Gaźnik - uboga mieszanka czy to co innego?
: 09 lip 2014, 06:48
Witam
Od kilku dni mojej TTRaktorzycy przypomniały się włoskie korzenie i postanowiła pogrymasić.
Więc tak, ostatnie kilka weekendów przejeździła w bardzo trudnych warunkach, błoto, piach, woda, kurz, podjazdy i hopki. słowem przypomniałem jej ze kiedyś klasyfikowała się jako hard enduro.
Problem zaczął pojawiać się kiedy temperatury za oknem oscylować zaczęły w okolicach 30*C, silnik po nabraniu temp. pracy stawał się słabszy, przy redukcji strzelał w wydech zdecydowanie mocniej niż zazwyczaj (wydech pełen przelot), wysokie obroty nie wkręcały się płynnie a z przerwami a nagłe dodanie gazu często kończyło się zduszeniem silnika i jego gaśnięciem.
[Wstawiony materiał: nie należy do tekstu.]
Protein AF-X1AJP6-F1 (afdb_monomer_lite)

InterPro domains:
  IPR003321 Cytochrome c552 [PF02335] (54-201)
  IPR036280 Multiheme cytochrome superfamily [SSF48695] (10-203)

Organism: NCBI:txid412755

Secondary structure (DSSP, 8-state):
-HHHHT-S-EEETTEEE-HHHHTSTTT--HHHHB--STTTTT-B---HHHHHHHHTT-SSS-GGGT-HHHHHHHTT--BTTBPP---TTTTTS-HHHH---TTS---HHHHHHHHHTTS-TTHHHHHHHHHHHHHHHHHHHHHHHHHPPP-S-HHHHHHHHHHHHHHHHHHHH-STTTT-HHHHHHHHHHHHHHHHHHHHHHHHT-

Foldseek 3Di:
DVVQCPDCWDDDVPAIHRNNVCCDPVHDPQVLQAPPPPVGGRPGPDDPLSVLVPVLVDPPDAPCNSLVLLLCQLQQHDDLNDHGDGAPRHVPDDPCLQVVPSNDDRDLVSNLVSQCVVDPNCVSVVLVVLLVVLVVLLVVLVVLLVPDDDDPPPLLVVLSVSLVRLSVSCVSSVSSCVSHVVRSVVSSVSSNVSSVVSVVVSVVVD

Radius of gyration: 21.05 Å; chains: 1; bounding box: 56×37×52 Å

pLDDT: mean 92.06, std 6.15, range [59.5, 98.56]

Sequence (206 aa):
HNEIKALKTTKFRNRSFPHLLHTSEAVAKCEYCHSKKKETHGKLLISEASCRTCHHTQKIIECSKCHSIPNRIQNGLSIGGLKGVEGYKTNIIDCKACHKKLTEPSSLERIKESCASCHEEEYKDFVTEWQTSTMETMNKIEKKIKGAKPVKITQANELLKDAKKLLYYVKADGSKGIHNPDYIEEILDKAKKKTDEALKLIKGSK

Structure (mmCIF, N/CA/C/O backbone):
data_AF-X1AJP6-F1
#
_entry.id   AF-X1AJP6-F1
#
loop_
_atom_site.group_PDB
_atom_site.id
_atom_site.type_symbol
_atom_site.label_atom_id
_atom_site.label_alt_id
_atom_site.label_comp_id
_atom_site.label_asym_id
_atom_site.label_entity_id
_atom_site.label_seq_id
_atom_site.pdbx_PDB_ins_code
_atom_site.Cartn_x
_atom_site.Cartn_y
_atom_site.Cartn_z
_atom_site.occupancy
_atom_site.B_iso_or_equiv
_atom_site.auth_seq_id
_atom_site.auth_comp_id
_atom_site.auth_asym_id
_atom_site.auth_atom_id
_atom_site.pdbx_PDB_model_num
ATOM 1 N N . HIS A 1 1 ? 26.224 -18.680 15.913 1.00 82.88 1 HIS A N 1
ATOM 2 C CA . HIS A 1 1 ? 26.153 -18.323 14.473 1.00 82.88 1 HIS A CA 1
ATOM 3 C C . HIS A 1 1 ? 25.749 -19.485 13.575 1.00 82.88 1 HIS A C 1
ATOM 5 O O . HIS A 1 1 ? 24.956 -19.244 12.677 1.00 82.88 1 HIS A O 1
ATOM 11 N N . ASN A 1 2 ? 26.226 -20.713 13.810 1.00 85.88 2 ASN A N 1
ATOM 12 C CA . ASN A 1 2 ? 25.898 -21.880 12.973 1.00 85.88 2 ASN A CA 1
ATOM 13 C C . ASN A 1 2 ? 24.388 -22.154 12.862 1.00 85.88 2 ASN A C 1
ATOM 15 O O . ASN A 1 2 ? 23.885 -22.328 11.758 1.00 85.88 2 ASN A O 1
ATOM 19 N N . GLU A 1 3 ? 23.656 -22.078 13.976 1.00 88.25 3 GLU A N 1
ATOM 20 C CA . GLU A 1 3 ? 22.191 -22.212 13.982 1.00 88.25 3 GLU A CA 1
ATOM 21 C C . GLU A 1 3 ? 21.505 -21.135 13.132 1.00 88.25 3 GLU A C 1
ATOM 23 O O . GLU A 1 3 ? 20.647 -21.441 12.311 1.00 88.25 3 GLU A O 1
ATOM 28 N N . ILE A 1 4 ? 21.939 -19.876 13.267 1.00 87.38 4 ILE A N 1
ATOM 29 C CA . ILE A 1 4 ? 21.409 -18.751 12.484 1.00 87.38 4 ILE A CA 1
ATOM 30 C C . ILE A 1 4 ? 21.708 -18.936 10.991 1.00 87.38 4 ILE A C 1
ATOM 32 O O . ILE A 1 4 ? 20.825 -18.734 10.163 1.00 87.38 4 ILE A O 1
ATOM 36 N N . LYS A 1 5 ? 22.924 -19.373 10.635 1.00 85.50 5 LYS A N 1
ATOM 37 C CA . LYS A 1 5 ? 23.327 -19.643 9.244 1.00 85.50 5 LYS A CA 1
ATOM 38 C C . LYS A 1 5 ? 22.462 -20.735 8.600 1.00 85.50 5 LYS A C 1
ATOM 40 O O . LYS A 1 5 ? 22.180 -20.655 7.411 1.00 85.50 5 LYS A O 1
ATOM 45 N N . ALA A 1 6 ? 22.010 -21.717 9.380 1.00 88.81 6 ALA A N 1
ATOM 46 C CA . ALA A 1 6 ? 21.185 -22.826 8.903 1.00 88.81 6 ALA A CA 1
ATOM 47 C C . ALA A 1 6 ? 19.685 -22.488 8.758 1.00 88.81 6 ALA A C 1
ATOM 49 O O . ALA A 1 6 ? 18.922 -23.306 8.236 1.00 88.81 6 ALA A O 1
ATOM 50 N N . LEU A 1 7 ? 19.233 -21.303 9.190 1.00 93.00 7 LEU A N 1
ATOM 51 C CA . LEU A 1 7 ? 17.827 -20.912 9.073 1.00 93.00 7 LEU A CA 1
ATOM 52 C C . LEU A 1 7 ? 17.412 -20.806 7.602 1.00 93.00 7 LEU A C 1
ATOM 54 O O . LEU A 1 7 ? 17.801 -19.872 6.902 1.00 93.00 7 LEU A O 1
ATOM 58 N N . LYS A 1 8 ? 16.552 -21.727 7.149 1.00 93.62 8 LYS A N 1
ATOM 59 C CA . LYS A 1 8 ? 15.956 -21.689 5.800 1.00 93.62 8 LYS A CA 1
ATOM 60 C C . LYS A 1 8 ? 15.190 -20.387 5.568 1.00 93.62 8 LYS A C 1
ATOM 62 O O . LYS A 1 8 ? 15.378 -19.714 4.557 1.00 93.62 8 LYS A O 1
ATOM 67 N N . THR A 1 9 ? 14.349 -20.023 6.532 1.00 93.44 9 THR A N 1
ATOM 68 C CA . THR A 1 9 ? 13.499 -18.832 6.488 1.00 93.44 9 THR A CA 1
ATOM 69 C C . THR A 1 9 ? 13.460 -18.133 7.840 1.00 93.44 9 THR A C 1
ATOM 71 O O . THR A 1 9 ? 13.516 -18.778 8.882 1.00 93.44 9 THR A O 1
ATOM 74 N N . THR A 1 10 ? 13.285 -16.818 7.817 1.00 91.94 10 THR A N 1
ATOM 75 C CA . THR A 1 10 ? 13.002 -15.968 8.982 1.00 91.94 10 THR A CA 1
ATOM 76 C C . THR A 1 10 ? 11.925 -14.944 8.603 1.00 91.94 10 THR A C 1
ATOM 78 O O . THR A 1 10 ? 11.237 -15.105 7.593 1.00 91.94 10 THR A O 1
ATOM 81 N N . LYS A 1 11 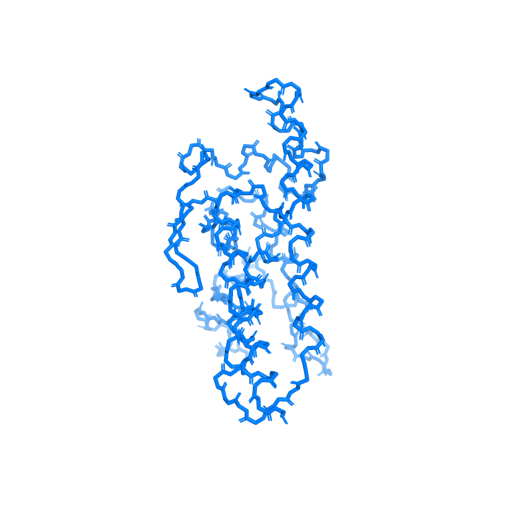? 11.750 -13.884 9.393 1.00 89.31 11 LYS A N 1
ATOM 82 C CA . LYS A 1 11 ? 10.848 -12.771 9.089 1.00 89.31 11 LYS A CA 1
ATOM 83 C C . LYS A 1 11 ? 11.622 -11.475 8.901 1.00 89.31 11 LYS A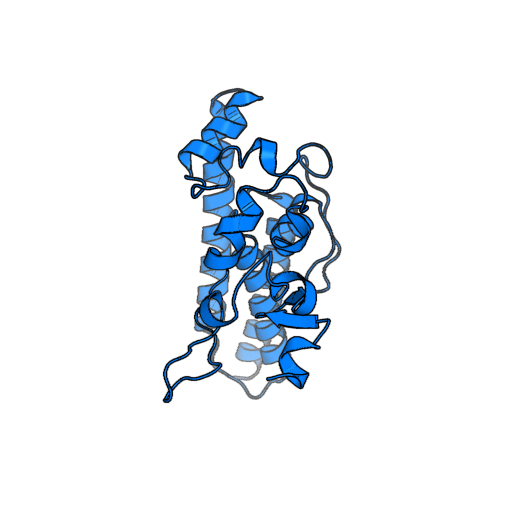 C 1
ATOM 85 O O . LYS A 1 11 ? 12.473 -11.126 9.713 1.00 89.31 11 LYS A O 1
ATOM 90 N N . PHE A 1 12 ? 11.257 -10.728 7.866 1.00 87.56 12 PHE A N 1
ATOM 91 C CA . PHE A 1 12 ? 11.634 -9.328 7.716 1.00 87.56 12 PHE A CA 1
ATOM 92 C C . PHE A 1 12 ? 10.358 -8.493 7.633 1.00 87.56 12 PHE A C 1
ATOM 94 O O . PHE A 1 12 ? 9.601 -8.579 6.662 1.00 87.56 12 PHE A O 1
ATOM 101 N N . ARG A 1 13 ? 10.100 -7.699 8.679 1.00 82.69 13 ARG A N 1
ATOM 102 C CA . ARG A 1 13 ? 8.835 -6.966 8.854 1.00 82.69 13 ARG A CA 1
ATOM 103 C C . ARG A 1 13 ? 7.642 -7.931 8.737 1.00 82.69 13 ARG A C 1
ATOM 105 O O . ARG A 1 13 ? 7.565 -8.903 9.482 1.00 82.69 13 ARG A O 1
ATOM 112 N N . ASN A 1 14 ? 6.753 -7.697 7.773 1.00 74.31 14 ASN A N 1
ATOM 113 C CA . ASN A 1 14 ? 5.534 -8.478 7.557 1.00 74.31 14 ASN A CA 1
ATOM 114 C C . ASN A 1 14 ? 5.690 -9.541 6.452 1.00 74.31 14 ASN A C 1
ATOM 116 O O . ASN A 1 14 ? 4.690 -9.984 5.889 1.00 74.31 14 ASN A O 1
ATOM 120 N N . ARG A 1 15 ? 6.925 -9.926 6.096 1.00 80.44 15 ARG A N 1
ATOM 121 C CA . ARG A 1 15 ? 7.212 -10.895 5.026 1.00 80.44 15 ARG A CA 1
ATOM 122 C C . ARG A 1 15 ? 8.083 -12.044 5.531 1.00 80.44 15 ARG A C 1
ATOM 124 O O . ARG A 1 15 ? 8.942 -11.853 6.395 1.00 80.44 15 ARG A O 1
ATOM 131 N N . SER A 1 16 ? 7.876 -13.228 4.956 1.00 88.19 16 SER A N 1
ATOM 132 C CA . SER A 1 16 ? 8.829 -14.335 5.076 1.00 88.19 16 SER A CA 1
ATOM 133 C C . SER A 1 16 ? 10.102 -13.978 4.308 1.00 88.19 16 SER A C 1
ATOM 135 O O . SER A 1 16 ? 10.023 -13.523 3.167 1.00 88.19 16 SER A O 1
ATOM 137 N N . PHE A 1 17 ? 11.262 -14.146 4.938 1.00 90.31 17 PHE A N 1
ATOM 138 C CA . PHE A 1 17 ? 12.569 -13.867 4.349 1.00 90.31 17 PHE A CA 1
ATOM 139 C C . PHE A 1 17 ? 13.341 -15.179 4.172 1.00 90.31 17 PHE A C 1
ATOM 141 O O . PHE A 1 17 ? 13.570 -15.867 5.171 1.00 90.31 17 PHE A O 1
ATOM 148 N N . PRO A 1 18 ? 13.765 -15.545 2.950 1.00 91.31 18 PRO A N 1
ATOM 149 C CA . PRO A 1 18 ? 14.528 -1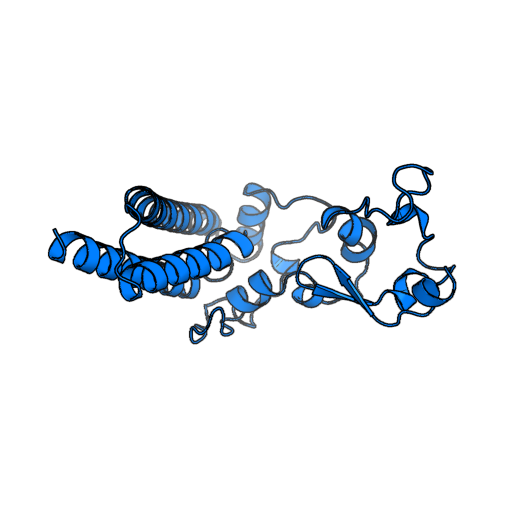6.765 2.713 1.00 91.31 18 PRO A CA 1
ATOM 150 C C . PRO A 1 18 ? 15.993 -16.553 3.115 1.00 91.31 18 PRO A C 1
ATOM 152 O O . PRO A 1 18 ? 16.851 -16.250 2.283 1.00 91.31 18 PRO A O 1
ATOM 155 N N . HIS A 1 19 ? 16.254 -16.660 4.417 1.00 93.56 19 HIS A N 1
ATOM 156 C CA . HIS A 1 19 ? 17.535 -16.334 5.036 1.00 93.56 19 HIS A CA 1
ATOM 157 C C . HIS A 1 19 ? 18.690 -17.146 4.441 1.00 93.56 19 HIS A C 1
ATOM 159 O O . HIS A 1 19 ? 19.654 -16.549 3.975 1.00 93.56 19 HIS A O 1
ATOM 165 N N . LEU A 1 20 ? 18.540 -18.470 4.333 1.00 92.19 20 LEU A N 1
ATOM 166 C CA . LEU A 1 20 ? 19.581 -19.355 3.802 1.00 92.19 20 LEU A CA 1
ATOM 167 C C . LEU A 1 20 ? 20.020 -18.997 2.372 1.00 92.19 20 LEU A C 1
ATOM 169 O O . LEU A 1 20 ? 21.205 -19.087 2.063 1.00 92.19 20 LEU A O 1
ATOM 173 N N . LEU A 1 21 ? 19.089 -18.560 1.512 1.00 90.25 21 LEU A N 1
ATOM 174 C CA . LEU A 1 21 ? 19.422 -18.138 0.144 1.00 90.25 21 LEU A CA 1
ATOM 175 C C . LEU A 1 21 ? 20.306 -16.886 0.147 1.00 90.25 21 LEU A C 1
ATOM 177 O O . LEU A 1 21 ? 21.274 -16.807 -0.607 1.00 90.25 21 LEU A O 1
ATOM 181 N N . HIS A 1 22 ? 19.997 -15.931 1.027 1.00 91.38 22 HIS A N 1
ATOM 182 C CA . HIS A 1 22 ? 20.721 -14.666 1.120 1.00 91.38 22 HIS A CA 1
ATOM 183 C C . HIS A 1 22 ? 22.063 -14.787 1.843 1.00 91.38 22 HIS A C 1
ATOM 185 O O . HIS A 1 22 ? 22.965 -14.014 1.549 1.00 91.38 22 HIS A O 1
ATOM 191 N N . THR A 1 23 ? 22.214 -15.744 2.761 1.00 91.06 23 THR A N 1
ATOM 192 C CA . THR A 1 23 ? 23.466 -15.968 3.504 1.00 91.06 23 THR A CA 1
ATOM 193 C C . THR A 1 23 ? 24.424 -16.946 2.828 1.00 91.06 23 THR A C 1
ATOM 195 O O . THR A 1 23 ? 25.422 -17.342 3.435 1.00 91.06 23 THR A O 1
ATOM 198 N N . SER A 1 24 ? 24.123 -17.386 1.604 1.00 84.88 24 SER A N 1
ATOM 199 C CA . SER A 1 24 ? 25.111 -18.095 0.791 1.00 84.88 24 SER A CA 1
ATOM 200 C C . SER A 1 24 ? 26.273 -17.148 0.470 1.00 84.88 24 SER A C 1
ATOM 202 O O . SER A 1 24 ? 26.064 -15.954 0.247 1.00 84.88 24 SER A O 1
ATOM 204 N N . GLU A 1 25 ? 27.510 -17.654 0.471 1.00 72.75 25 GLU A N 1
ATOM 205 C CA . GLU A 1 25 ? 28.706 -16.796 0.360 1.00 72.75 25 GLU A CA 1
ATOM 206 C C . GLU A 1 25 ? 28.772 -16.011 -0.957 1.00 72.75 25 GLU A C 1
ATOM 208 O O . GLU A 1 25 ? 29.382 -14.947 -1.010 1.00 72.75 25 GLU A O 1
ATOM 213 N N . ALA A 1 26 ? 28.082 -16.495 -1.991 1.00 78.62 26 ALA A N 1
ATOM 214 C CA . ALA A 1 26 ? 27.964 -15.833 -3.284 1.00 78.62 26 ALA A CA 1
ATOM 215 C C . ALA A 1 26 ? 26.934 -14.684 -3.316 1.00 78.62 26 ALA A C 1
ATOM 217 O O . ALA A 1 26 ? 26.901 -13.944 -4.296 1.00 78.62 26 ALA A O 1
ATOM 218 N N . VAL A 1 27 ? 26.076 -14.536 -2.295 1.00 84.62 27 VAL A N 1
ATOM 219 C CA . VAL A 1 27 ? 24.958 -13.575 -2.314 1.00 84.62 27 VAL A CA 1
ATOM 220 C C . VAL A 1 27 ? 25.204 -12.385 -1.393 1.00 84.62 27 VAL A C 1
ATOM 222 O O . VAL A 1 27 ? 25.295 -11.257 -1.874 1.00 84.62 27 VAL A O 1
ATOM 225 N N . ALA A 1 28 ? 25.294 -12.596 -0.078 1.00 89.25 28 ALA A N 1
ATOM 226 C CA . ALA A 1 28 ? 25.532 -11.510 0.870 1.00 89.25 28 ALA A CA 1
ATOM 227 C C . ALA A 1 28 ? 26.223 -11.998 2.147 1.00 89.25 28 ALA A C 1
ATOM 229 O O . ALA A 1 28 ? 25.882 -13.033 2.722 1.00 89.25 28 ALA A O 1
ATOM 230 N N . LYS A 1 29 ? 27.171 -11.194 2.638 1.00 92.00 29 LYS A N 1
ATOM 231 C CA . LYS A 1 29 ? 27.790 -11.410 3.949 1.00 92.00 29 LYS A CA 1
ATOM 232 C C . LYS A 1 29 ? 26.852 -10.973 5.075 1.00 92.00 29 LYS A C 1
ATOM 234 O O . LYS A 1 29 ? 26.026 -10.076 4.896 1.00 92.00 29 LYS A O 1
ATOM 239 N N . CYS A 1 30 ? 27.020 -11.555 6.263 1.00 92.38 30 CYS A N 1
ATOM 240 C CA . CYS A 1 30 ? 26.198 -11.258 7.440 1.00 92.38 30 CYS A CA 1
ATOM 241 C C . CYS A 1 30 ? 26.165 -9.758 7.775 1.00 92.38 30 CYS A C 1
ATOM 243 O O . CYS A 1 30 ? 25.107 -9.226 8.115 1.00 92.38 30 CYS A O 1
ATOM 245 N N . GLU A 1 31 ? 27.304 -9.071 7.643 1.00 93.12 31 GLU A N 1
ATOM 246 C CA . GLU A 1 31 ? 27.457 -7.650 7.964 1.00 93.12 31 GLU A CA 1
ATOM 247 C C . GLU A 1 31 ? 26.739 -6.696 7.001 1.00 93.12 31 GLU A C 1
ATOM 249 O O . GLU A 1 31 ? 26.614 -5.510 7.302 1.00 93.12 31 GLU A O 1
ATOM 254 N N . TYR A 1 32 ? 26.237 -7.199 5.868 1.00 92.69 32 TYR A N 1
ATOM 255 C CA . TYR A 1 32 ? 25.359 -6.421 4.996 1.00 92.69 32 TYR A CA 1
ATOM 256 C C . TYR A 1 32 ? 24.016 -6.140 5.685 1.00 92.69 32 TYR A C 1
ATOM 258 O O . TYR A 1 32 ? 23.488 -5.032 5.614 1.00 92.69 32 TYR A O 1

Żeby ustalić co go boli wróciłem pod garaż i testujemy: otwarty airbox - jeszcze większe problemy z wkręcaniem się, strzały w wydech, marchewy 30cm i gaśnie po nagłym dodaniu gazu, zamknięty airbox i zaślepione otwory dolotowe w 3/4 - wszystko idealnie wchodzi i schodzi z obrotów jak powinno, w dalszym ciągu dławi się po nagłym dodaniu gazu.
No to diagnoza: czyścimy gaźnik, pewnie syf na zaworku iglicowym, za mało/za wolno paliwo dostaje się do komory pływaka.
Okazało się, że miałem rację, na filterku masa syfu, wiec wszystko wyczyszczone, poskładane, filtr powietrza wyczyszczony i nasączony, tak samo jak wymyty airbox.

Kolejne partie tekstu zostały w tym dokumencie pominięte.